Changing the layout information in dependence of the desired and/or used language allows for a different layout to be used for a given language. This is particular useful when changing between languages which are completely
different from each other, or for which a different reading direction must be used. For instance, a webpage optimized for the English language may not be useful for presenting Chinese text and vice-versa. By changing the layout this problem can be obviated.
The present invention also provides a website
translator system, comprising a plurality of website
translators as previously described. At least one of the content database, the content database management unit, the computer translator, and the server database is preferably arranged as a central unit common to each of the plurality of website translators. This allows multiple website
translators to use a common resource. This is particularly advantageous for the content database . As the network of website translators grows, so does the content in the content database. This allows the modifying unit to select a translation from the content database in more cases and for more languages instead of having to resort to a computer translation. Moreover, selecting a translation from the content database will in most cases prove to be a faster solution than providing a computer translation.
The present invention also provides a method for providing a translated version of a webpage of a website in response to a HyperText Transfer Protocol (HTTP) request from a client computer, wherein the website is hosted on a first server having a first host name. The method comprises the following subsequent steps:
a. receiving the HTTP request;
b. extracting a language identifier from the HTTP request and/or from an Internet Protocol (IP) address of the client computer, the language identifier corresponding to a language used and/or desired by a user of the client computer;
c. forwarding the HTTP request to the first server; d. receiving HTML information from the first server in response to the HTTP request;
e. modifying the received HTML information by replacing information to be translated in the received HTML information with a translated version thereof in correspondence with the used and/or desired language; f . sending the modified HTML information to the client computer for display as the translated version of the webpage of the website.

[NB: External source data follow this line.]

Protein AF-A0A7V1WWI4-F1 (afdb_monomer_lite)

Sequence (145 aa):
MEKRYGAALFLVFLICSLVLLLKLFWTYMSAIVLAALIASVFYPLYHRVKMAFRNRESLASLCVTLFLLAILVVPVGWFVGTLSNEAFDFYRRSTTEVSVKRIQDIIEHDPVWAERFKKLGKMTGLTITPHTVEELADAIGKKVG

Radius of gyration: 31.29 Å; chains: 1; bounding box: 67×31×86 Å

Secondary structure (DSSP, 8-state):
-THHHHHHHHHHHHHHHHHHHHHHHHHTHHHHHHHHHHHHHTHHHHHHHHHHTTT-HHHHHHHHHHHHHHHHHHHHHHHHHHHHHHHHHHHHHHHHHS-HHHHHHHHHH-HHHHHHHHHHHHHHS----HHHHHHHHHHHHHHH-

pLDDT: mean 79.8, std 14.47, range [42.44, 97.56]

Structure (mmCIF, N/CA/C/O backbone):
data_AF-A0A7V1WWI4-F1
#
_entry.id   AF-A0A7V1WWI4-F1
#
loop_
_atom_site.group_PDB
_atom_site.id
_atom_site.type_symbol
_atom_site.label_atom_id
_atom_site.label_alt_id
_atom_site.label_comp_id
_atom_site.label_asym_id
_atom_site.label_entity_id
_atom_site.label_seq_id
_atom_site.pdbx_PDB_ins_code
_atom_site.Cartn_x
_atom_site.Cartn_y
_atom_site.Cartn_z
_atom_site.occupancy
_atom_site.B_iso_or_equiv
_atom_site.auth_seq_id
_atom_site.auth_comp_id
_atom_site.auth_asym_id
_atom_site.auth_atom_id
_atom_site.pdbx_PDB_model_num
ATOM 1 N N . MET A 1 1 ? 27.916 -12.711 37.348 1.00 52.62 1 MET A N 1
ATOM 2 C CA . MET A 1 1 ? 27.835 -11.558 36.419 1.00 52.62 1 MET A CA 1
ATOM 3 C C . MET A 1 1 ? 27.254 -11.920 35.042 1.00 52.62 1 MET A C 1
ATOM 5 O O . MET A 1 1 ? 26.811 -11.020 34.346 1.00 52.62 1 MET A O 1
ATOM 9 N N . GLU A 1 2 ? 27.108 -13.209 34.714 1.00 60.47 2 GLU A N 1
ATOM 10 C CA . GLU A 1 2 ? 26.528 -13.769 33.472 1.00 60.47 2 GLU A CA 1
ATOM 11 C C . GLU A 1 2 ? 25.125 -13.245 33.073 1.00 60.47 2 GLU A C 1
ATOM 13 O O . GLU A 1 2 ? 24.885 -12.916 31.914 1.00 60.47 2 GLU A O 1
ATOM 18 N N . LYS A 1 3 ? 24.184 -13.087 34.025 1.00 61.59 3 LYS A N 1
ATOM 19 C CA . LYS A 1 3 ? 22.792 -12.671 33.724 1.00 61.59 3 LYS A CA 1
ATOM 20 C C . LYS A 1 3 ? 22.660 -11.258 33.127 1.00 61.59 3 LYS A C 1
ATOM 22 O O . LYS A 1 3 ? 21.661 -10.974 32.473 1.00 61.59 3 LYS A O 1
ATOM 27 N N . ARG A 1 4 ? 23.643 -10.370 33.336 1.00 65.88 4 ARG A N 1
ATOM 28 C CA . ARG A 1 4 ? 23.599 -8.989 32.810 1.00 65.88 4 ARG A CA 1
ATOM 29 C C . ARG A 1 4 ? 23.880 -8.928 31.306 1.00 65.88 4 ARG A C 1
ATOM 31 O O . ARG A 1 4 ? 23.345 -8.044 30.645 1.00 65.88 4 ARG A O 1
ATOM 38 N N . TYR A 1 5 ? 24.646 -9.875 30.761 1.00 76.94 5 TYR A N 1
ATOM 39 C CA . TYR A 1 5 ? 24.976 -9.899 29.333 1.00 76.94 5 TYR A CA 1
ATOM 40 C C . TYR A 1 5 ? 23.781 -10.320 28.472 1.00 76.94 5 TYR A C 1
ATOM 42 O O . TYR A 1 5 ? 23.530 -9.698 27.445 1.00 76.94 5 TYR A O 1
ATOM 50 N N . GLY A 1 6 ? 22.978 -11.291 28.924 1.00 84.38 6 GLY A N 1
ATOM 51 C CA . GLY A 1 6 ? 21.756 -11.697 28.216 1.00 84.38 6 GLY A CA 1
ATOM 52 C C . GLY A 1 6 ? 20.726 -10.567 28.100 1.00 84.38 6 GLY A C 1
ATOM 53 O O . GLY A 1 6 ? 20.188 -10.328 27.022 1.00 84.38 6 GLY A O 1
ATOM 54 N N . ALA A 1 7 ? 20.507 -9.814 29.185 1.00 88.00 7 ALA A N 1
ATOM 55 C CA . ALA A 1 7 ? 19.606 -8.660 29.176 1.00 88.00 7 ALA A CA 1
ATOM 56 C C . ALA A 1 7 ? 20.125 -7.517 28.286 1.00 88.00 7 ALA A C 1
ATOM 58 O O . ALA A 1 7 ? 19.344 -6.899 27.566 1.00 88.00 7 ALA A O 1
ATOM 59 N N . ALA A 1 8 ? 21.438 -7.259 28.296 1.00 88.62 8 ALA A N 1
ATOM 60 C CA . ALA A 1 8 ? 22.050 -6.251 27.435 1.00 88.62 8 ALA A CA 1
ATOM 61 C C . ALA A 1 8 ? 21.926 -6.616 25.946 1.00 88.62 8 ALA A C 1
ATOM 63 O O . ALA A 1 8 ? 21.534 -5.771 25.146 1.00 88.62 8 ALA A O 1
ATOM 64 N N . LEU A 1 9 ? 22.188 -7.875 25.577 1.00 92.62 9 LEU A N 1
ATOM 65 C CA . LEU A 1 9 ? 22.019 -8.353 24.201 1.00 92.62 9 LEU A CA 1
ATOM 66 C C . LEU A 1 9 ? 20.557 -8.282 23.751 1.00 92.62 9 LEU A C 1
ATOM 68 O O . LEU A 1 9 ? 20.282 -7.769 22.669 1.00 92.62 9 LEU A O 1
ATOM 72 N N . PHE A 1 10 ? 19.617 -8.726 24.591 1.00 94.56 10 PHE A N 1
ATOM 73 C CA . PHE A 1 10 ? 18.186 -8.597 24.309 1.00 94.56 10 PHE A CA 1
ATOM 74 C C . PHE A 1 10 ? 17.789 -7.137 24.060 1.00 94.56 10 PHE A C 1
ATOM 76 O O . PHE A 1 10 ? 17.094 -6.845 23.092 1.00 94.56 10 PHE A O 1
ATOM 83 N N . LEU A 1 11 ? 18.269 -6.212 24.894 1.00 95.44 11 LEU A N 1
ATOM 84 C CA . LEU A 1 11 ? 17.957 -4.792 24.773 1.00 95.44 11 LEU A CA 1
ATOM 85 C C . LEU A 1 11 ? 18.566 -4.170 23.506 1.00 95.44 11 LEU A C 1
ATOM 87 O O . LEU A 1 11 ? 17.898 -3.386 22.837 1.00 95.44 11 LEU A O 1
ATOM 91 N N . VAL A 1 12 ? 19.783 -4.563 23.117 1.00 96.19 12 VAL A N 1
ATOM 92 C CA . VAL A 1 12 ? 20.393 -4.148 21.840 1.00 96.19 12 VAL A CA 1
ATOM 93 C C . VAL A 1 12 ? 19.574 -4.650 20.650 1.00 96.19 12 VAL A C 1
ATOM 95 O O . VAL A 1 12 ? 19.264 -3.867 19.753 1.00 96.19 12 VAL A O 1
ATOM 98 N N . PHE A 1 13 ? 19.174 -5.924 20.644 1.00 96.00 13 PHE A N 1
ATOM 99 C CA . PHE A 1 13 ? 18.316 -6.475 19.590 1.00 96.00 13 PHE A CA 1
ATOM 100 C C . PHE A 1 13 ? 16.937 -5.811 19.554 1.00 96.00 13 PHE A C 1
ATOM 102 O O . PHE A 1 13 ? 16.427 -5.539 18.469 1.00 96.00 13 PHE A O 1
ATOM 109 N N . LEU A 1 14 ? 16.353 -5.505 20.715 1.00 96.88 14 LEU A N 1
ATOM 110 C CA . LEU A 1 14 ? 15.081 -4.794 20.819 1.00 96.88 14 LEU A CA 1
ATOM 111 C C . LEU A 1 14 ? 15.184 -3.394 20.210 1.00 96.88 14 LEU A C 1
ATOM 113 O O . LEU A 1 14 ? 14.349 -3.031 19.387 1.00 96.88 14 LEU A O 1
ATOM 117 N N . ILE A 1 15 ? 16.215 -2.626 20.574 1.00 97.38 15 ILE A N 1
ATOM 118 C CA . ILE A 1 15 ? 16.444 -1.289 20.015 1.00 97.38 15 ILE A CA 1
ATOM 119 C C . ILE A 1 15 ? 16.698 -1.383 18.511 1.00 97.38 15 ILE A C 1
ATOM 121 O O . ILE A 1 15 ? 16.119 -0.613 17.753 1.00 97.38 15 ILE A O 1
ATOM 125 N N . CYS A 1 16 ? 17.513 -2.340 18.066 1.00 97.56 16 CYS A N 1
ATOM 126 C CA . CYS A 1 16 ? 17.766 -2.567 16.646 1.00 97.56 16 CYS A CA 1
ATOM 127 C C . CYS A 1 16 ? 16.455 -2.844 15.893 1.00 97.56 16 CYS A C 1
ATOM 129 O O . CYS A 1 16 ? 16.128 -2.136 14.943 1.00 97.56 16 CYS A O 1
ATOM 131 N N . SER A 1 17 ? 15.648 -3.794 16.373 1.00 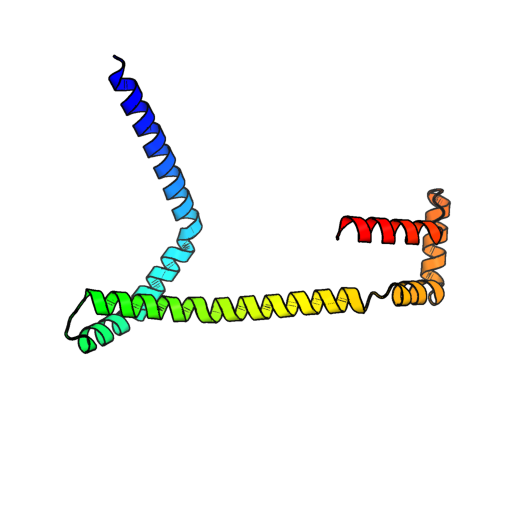96.94 17 SER A N 1
ATOM 132 C CA . SER A 1 17 ? 14.332 -4.112 15.810 1.00 96.94 17 SER A CA 1
ATOM 133 C C . SER A 1 17 ? 13.405 -2.894 15.786 1.00 96.94 17 SER A C 1
ATOM 135 O O . SER A 1 17 ? 12.780 -2.611 14.765 1.00 96.94 17 SER A O 1
ATOM 137 N N . LEU A 1 18 ? 13.376 -2.109 16.868 1.00 97.31 18 LEU A N 1
ATOM 138 C CA . LEU A 1 18 ? 12.579 -0.888 16.952 1.00 97.31 18 LEU A CA 1
ATOM 139 C C . LEU A 1 18 ? 13.032 0.162 15.929 1.00 97.31 18 LEU A C 1
ATOM 141 O O . LEU A 1 18 ? 12.195 0.784 15.281 1.00 97.31 18 LEU A O 1
ATOM 145 N N . VAL A 1 19 ? 14.340 0.343 15.737 1.00 97.38 19 VAL A N 1
ATOM 146 C CA . VAL A 1 19 ? 14.891 1.258 14.727 1.00 97.38 19 VAL A CA 1
ATOM 147 C C . VAL A 1 19 ? 14.530 0.793 13.316 1.00 97.38 19 VAL A C 1
ATOM 149 O O . VAL A 1 19 ? 14.117 1.611 12.494 1.00 97.38 19 VAL A O 1
ATOM 152 N N . LEU A 1 20 ? 14.633 -0.508 13.028 1.00 96.50 20 LEU A N 1
ATOM 153 C CA . LEU A 1 20 ? 14.219 -1.067 11.737 1.00 96.50 20 LEU A CA 1
ATOM 154 C C . LEU A 1 20 ? 12.719 -0.860 11.495 1.00 96.50 20 LEU A C 1
ATOM 156 O O . LEU A 1 20 ? 12.327 -0.439 10.407 1.00 96.50 20 LEU A O 1
ATOM 160 N N . LEU A 1 21 ? 11.892 -1.096 12.513 1.00 96.31 21 LEU A N 1
ATOM 161 C CA . LEU A 1 21 ? 10.452 -0.863 12.472 1.00 96.31 21 LEU A CA 1
ATOM 162 C C . LEU A 1 21 ? 10.138 0.617 12.209 1.00 96.31 21 LEU A C 1
ATOM 164 O O . LEU A 1 21 ? 9.349 0.929 11.324 1.00 96.31 21 LEU A O 1
ATOM 168 N N . LEU A 1 22 ? 10.785 1.544 12.917 1.00 96.25 22 LEU A N 1
ATOM 169 C CA . LEU A 1 22 ? 10.604 2.982 12.698 1.00 96.25 22 LEU A CA 1
ATOM 170 C C . LEU A 1 22 ? 11.044 3.409 11.291 1.00 96.25 22 LEU A C 1
ATOM 172 O O . LEU A 1 22 ? 10.369 4.218 10.657 1.00 96.25 22 LEU A O 1
ATOM 176 N N . LYS A 1 23 ? 12.129 2.833 10.763 1.00 95.69 23 LYS A N 1
ATOM 177 C CA . LYS A 1 23 ? 12.578 3.075 9.384 1.00 95.69 23 LYS A CA 1
ATOM 178 C C . LYS A 1 23 ? 11.576 2.550 8.349 1.00 95.69 23 LYS A C 1
ATOM 180 O O . LYS A 1 23 ? 11.357 3.196 7.322 1.00 95.69 23 LYS A O 1
ATOM 185 N N . LEU A 1 24 ? 10.949 1.406 8.628 1.00 95.25 24 LEU A N 1
ATOM 186 C CA . LEU A 1 24 ? 9.848 0.872 7.830 1.00 95.25 24 LEU A CA 1
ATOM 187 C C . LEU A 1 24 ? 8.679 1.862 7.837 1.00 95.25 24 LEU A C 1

The method could further comprise providing a content database having stored therein a correlation between
information to be translated and a translation of this information. The replacing of information to be translated then comprises :
if a translation of the information to be translated is available in the content database, replacing the information to be translated with this translation;
if a translation of the information to be translated is not available in the content database, providing a computer translation of this information and replacing this
information with the computer translation.

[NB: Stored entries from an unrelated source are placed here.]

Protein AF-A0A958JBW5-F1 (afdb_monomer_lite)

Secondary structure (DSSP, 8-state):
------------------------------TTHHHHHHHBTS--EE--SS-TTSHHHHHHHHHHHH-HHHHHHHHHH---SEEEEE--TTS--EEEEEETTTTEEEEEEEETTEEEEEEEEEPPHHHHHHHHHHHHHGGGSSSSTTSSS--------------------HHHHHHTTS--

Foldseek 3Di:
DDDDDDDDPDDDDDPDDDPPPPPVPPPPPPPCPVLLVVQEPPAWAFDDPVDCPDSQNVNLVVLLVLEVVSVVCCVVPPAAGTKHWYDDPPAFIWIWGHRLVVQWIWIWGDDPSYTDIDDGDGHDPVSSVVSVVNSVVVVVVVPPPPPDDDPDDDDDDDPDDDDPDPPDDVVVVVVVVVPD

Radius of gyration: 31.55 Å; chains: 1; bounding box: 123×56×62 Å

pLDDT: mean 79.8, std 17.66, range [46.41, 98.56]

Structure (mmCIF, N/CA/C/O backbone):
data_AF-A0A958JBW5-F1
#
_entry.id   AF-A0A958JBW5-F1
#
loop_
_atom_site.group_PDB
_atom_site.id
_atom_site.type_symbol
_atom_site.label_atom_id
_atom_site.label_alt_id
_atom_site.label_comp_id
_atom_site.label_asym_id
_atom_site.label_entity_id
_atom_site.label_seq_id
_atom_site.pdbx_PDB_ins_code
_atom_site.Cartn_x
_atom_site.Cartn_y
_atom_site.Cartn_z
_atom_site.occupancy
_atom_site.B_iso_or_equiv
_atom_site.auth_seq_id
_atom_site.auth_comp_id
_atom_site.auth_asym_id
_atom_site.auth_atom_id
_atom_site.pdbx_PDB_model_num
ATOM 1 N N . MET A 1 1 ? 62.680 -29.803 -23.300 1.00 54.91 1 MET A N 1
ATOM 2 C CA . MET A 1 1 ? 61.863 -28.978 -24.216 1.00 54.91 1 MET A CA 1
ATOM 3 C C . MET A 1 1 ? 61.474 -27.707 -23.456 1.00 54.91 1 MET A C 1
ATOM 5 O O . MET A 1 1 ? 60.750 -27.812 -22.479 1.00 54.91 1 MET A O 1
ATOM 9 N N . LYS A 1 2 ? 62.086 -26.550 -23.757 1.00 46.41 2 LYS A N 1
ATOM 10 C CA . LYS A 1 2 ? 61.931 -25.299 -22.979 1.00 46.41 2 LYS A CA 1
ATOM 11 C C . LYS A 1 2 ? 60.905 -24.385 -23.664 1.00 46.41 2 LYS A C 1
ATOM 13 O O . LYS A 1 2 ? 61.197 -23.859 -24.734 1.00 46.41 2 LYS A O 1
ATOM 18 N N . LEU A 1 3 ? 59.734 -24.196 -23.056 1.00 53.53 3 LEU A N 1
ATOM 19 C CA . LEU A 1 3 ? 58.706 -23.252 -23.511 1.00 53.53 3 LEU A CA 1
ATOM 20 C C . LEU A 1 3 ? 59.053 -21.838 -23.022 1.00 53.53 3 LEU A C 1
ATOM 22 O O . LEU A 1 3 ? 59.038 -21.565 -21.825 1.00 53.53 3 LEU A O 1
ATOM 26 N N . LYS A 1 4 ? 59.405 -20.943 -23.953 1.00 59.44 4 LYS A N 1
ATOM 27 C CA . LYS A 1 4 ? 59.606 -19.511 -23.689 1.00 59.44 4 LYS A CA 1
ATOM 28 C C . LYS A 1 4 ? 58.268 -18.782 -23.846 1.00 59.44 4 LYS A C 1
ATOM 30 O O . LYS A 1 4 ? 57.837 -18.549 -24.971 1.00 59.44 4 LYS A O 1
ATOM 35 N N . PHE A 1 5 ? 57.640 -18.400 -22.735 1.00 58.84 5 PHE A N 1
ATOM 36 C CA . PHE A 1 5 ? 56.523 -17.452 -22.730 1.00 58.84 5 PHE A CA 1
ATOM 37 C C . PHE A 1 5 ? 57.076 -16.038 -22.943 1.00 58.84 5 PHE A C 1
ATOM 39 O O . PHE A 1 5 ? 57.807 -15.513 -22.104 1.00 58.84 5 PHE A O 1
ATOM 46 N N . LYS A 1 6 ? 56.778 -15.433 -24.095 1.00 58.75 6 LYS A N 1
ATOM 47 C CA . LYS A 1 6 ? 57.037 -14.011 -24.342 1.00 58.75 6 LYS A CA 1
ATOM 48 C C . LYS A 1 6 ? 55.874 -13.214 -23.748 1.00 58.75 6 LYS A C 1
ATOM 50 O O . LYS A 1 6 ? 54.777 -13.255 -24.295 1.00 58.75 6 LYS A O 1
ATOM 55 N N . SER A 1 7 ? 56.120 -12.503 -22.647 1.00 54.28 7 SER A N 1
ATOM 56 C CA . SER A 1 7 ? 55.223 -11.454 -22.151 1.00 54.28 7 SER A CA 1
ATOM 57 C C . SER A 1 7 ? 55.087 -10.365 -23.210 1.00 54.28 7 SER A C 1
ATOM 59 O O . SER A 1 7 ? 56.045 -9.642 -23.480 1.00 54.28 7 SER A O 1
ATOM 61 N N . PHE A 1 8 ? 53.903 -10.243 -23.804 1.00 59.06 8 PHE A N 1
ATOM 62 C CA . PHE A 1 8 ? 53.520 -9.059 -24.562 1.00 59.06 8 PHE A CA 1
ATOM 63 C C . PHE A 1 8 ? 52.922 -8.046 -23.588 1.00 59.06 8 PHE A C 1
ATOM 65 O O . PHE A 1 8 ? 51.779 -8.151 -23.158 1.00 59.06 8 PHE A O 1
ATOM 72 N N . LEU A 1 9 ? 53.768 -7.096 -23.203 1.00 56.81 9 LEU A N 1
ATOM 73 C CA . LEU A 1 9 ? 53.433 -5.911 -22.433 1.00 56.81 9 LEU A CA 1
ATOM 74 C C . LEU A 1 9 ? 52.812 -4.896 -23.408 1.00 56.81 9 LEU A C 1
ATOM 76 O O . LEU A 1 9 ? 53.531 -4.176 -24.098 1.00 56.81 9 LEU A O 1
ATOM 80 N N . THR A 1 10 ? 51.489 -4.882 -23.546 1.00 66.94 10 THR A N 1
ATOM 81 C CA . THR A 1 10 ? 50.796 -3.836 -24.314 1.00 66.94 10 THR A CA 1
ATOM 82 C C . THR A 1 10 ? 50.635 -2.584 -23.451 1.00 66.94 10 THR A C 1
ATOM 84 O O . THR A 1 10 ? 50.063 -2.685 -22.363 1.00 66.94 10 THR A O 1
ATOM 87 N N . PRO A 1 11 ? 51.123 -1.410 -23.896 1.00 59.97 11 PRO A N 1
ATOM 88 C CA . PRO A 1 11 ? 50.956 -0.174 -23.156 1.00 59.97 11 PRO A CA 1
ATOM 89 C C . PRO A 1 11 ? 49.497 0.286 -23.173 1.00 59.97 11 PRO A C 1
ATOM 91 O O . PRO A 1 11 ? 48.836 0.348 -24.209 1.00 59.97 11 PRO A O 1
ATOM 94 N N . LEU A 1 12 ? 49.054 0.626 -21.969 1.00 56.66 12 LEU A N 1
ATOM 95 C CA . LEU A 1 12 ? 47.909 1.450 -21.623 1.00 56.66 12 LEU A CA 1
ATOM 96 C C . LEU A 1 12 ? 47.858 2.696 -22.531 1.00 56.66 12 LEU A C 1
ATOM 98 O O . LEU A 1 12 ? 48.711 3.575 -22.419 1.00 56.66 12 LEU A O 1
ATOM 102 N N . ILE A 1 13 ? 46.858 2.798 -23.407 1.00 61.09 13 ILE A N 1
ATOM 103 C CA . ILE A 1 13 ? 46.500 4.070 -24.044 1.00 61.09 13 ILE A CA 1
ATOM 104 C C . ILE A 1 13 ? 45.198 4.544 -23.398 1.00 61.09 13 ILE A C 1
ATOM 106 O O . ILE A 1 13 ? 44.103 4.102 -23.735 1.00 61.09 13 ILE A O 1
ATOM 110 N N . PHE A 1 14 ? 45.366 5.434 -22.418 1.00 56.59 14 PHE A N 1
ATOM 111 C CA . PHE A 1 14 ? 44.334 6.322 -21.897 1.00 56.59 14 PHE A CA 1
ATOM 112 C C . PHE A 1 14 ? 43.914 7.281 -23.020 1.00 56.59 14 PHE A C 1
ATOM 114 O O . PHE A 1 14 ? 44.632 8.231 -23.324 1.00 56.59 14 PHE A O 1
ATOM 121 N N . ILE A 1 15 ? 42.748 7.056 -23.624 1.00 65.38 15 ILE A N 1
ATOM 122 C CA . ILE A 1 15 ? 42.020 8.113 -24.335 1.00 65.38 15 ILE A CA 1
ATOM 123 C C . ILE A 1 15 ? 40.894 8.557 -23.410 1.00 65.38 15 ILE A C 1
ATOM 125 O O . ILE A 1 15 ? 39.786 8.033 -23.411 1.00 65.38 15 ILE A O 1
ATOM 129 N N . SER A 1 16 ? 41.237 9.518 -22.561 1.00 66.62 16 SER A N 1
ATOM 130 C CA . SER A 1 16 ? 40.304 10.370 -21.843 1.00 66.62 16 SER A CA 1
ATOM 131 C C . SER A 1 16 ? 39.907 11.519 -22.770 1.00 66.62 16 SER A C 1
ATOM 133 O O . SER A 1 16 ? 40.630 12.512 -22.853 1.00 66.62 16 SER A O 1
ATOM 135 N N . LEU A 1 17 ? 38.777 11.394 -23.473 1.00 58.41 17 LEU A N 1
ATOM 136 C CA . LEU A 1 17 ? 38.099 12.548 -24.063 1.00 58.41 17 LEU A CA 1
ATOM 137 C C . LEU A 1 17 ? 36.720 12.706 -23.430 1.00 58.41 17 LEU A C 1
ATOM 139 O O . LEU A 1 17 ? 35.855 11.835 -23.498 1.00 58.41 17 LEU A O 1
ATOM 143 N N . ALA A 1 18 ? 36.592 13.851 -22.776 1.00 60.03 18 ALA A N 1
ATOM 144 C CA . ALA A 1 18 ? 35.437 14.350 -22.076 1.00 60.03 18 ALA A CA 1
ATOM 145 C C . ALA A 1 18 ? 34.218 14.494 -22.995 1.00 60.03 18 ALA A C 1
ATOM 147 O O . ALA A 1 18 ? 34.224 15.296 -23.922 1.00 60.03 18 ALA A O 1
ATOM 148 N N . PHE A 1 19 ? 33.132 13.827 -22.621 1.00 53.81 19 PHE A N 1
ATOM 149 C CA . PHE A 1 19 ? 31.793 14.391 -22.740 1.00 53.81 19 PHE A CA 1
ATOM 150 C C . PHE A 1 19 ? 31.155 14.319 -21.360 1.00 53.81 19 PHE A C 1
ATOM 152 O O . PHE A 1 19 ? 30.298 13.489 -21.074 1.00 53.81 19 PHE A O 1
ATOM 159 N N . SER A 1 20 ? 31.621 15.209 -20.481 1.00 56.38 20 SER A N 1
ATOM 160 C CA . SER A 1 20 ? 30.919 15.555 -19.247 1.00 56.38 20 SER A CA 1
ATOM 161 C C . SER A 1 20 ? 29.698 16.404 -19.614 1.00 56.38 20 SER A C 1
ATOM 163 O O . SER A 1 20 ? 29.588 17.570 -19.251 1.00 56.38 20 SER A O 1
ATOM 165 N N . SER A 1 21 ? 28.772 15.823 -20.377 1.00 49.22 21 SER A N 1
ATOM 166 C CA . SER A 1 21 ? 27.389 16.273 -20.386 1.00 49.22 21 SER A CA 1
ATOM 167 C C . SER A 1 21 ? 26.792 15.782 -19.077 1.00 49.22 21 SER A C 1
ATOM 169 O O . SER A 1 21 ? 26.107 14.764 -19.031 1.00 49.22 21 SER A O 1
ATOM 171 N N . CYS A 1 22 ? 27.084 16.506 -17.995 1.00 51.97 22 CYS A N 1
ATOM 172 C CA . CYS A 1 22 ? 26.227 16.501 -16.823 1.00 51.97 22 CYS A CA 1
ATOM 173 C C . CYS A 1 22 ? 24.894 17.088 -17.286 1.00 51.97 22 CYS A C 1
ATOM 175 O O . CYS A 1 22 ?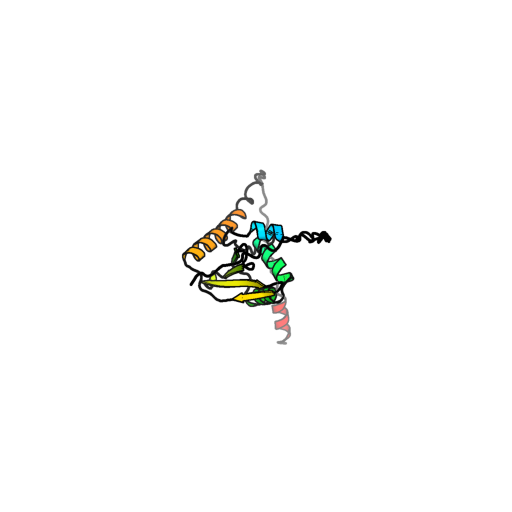 24.635 18.280 -17.143 1.00 51.97 22 CYS A O 1
ATOM 177 N N . SER A 1 23 ? 24.074 16.253 -17.922 1.00 51.84 23 SER A N 1
ATOM 178 C CA . SER A 1 23 ? 22.646 16.479 -17.956 1.00 51.84 23 SER A CA 1
ATOM 179 C C . SER A 1 23 ? 22.251 16.406 -16.490 1.00 51.84 23 SER A C 1
ATOM 181 O O . SER A 1 23 ? 22.160 15.325 -15.910 1.00 51.84 23 SER A O 1
ATOM 183 N N . VAL A 1 24 ? 22.177 17.574 -15.850 1.00 55.00 24 VAL A N 1
ATOM 184 C CA . VAL A 1 24 ? 21.449 17.739 -14.601 1.00 55.00 24 VAL A CA 1
ATOM 185 C C . VAL A 1 24 ? 20.029 17.373 -14.983 1.00 55.00 24 VAL A C 1
ATOM 187 O O . VAL A 1 24 ? 19.263 18.195 -15.480 1.00 55.00 24 VAL A O 1
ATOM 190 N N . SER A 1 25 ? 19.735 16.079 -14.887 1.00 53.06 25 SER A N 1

Next, the invention will be described in more detail under reference to the accompanying drawings, wherein:
Figure 1 illustrates an embodiment of a website
translator according to the present invention; and
Figure 2 shows a network comprising a plurality of website translators according to the present invention.
Figure 1 shows an embodiment of a website translator according to the present invention. A user may operate a client computer 1 to send a HTTP request to website
translator 2. Website translator 2 receives the HTTP request using a first receiving unit 3. The HTTP (HTTP/1.1) request typically comprises a request line, such as "GET /home/index. html HTTP/1.1" and a host header such as "host: www.example.com". This HTTP request would request the webpage www.example.com/home/index.html from a server having the host name www.example.com. Website translator 2 is therefore able to extract the host name from the HTTP request. Furthermore, website translator 2 has an Internet Protocol (IP) address acting as the physical address the HTTP request is sent to. It should be noted that multiple host names can be attributed to a single IP address.
Next, a language identifier is extracted by extracting unit 4 from the HTTP request which corresponds to a language used and/or desired by the user. An example is the "accept- language" header field in the HTTP request. However, also the IP address of client computer 1 may be used as this address is related to the geographical location of client computer 1, thereby giving another indication of the
language desired and/or used by the user.
Website translator 2 comprises a server database 5 having stored therein a relation between the host name extracted from the HTTP request and the host name of the server which hosts the website requested by the user. For instance, such relation could be "example.com" and
"original.example.com", meaning that a user requesting a webpage on the server with the host name "example.com" is in fact requesting a translated version of a webpage of a website hosted on "original.example.com".
Forwarding unit 6 uses server database 5 to forward the received HTTP request to first server 7 based on the host name that is correlated with the host name extracted from the received HTTP request.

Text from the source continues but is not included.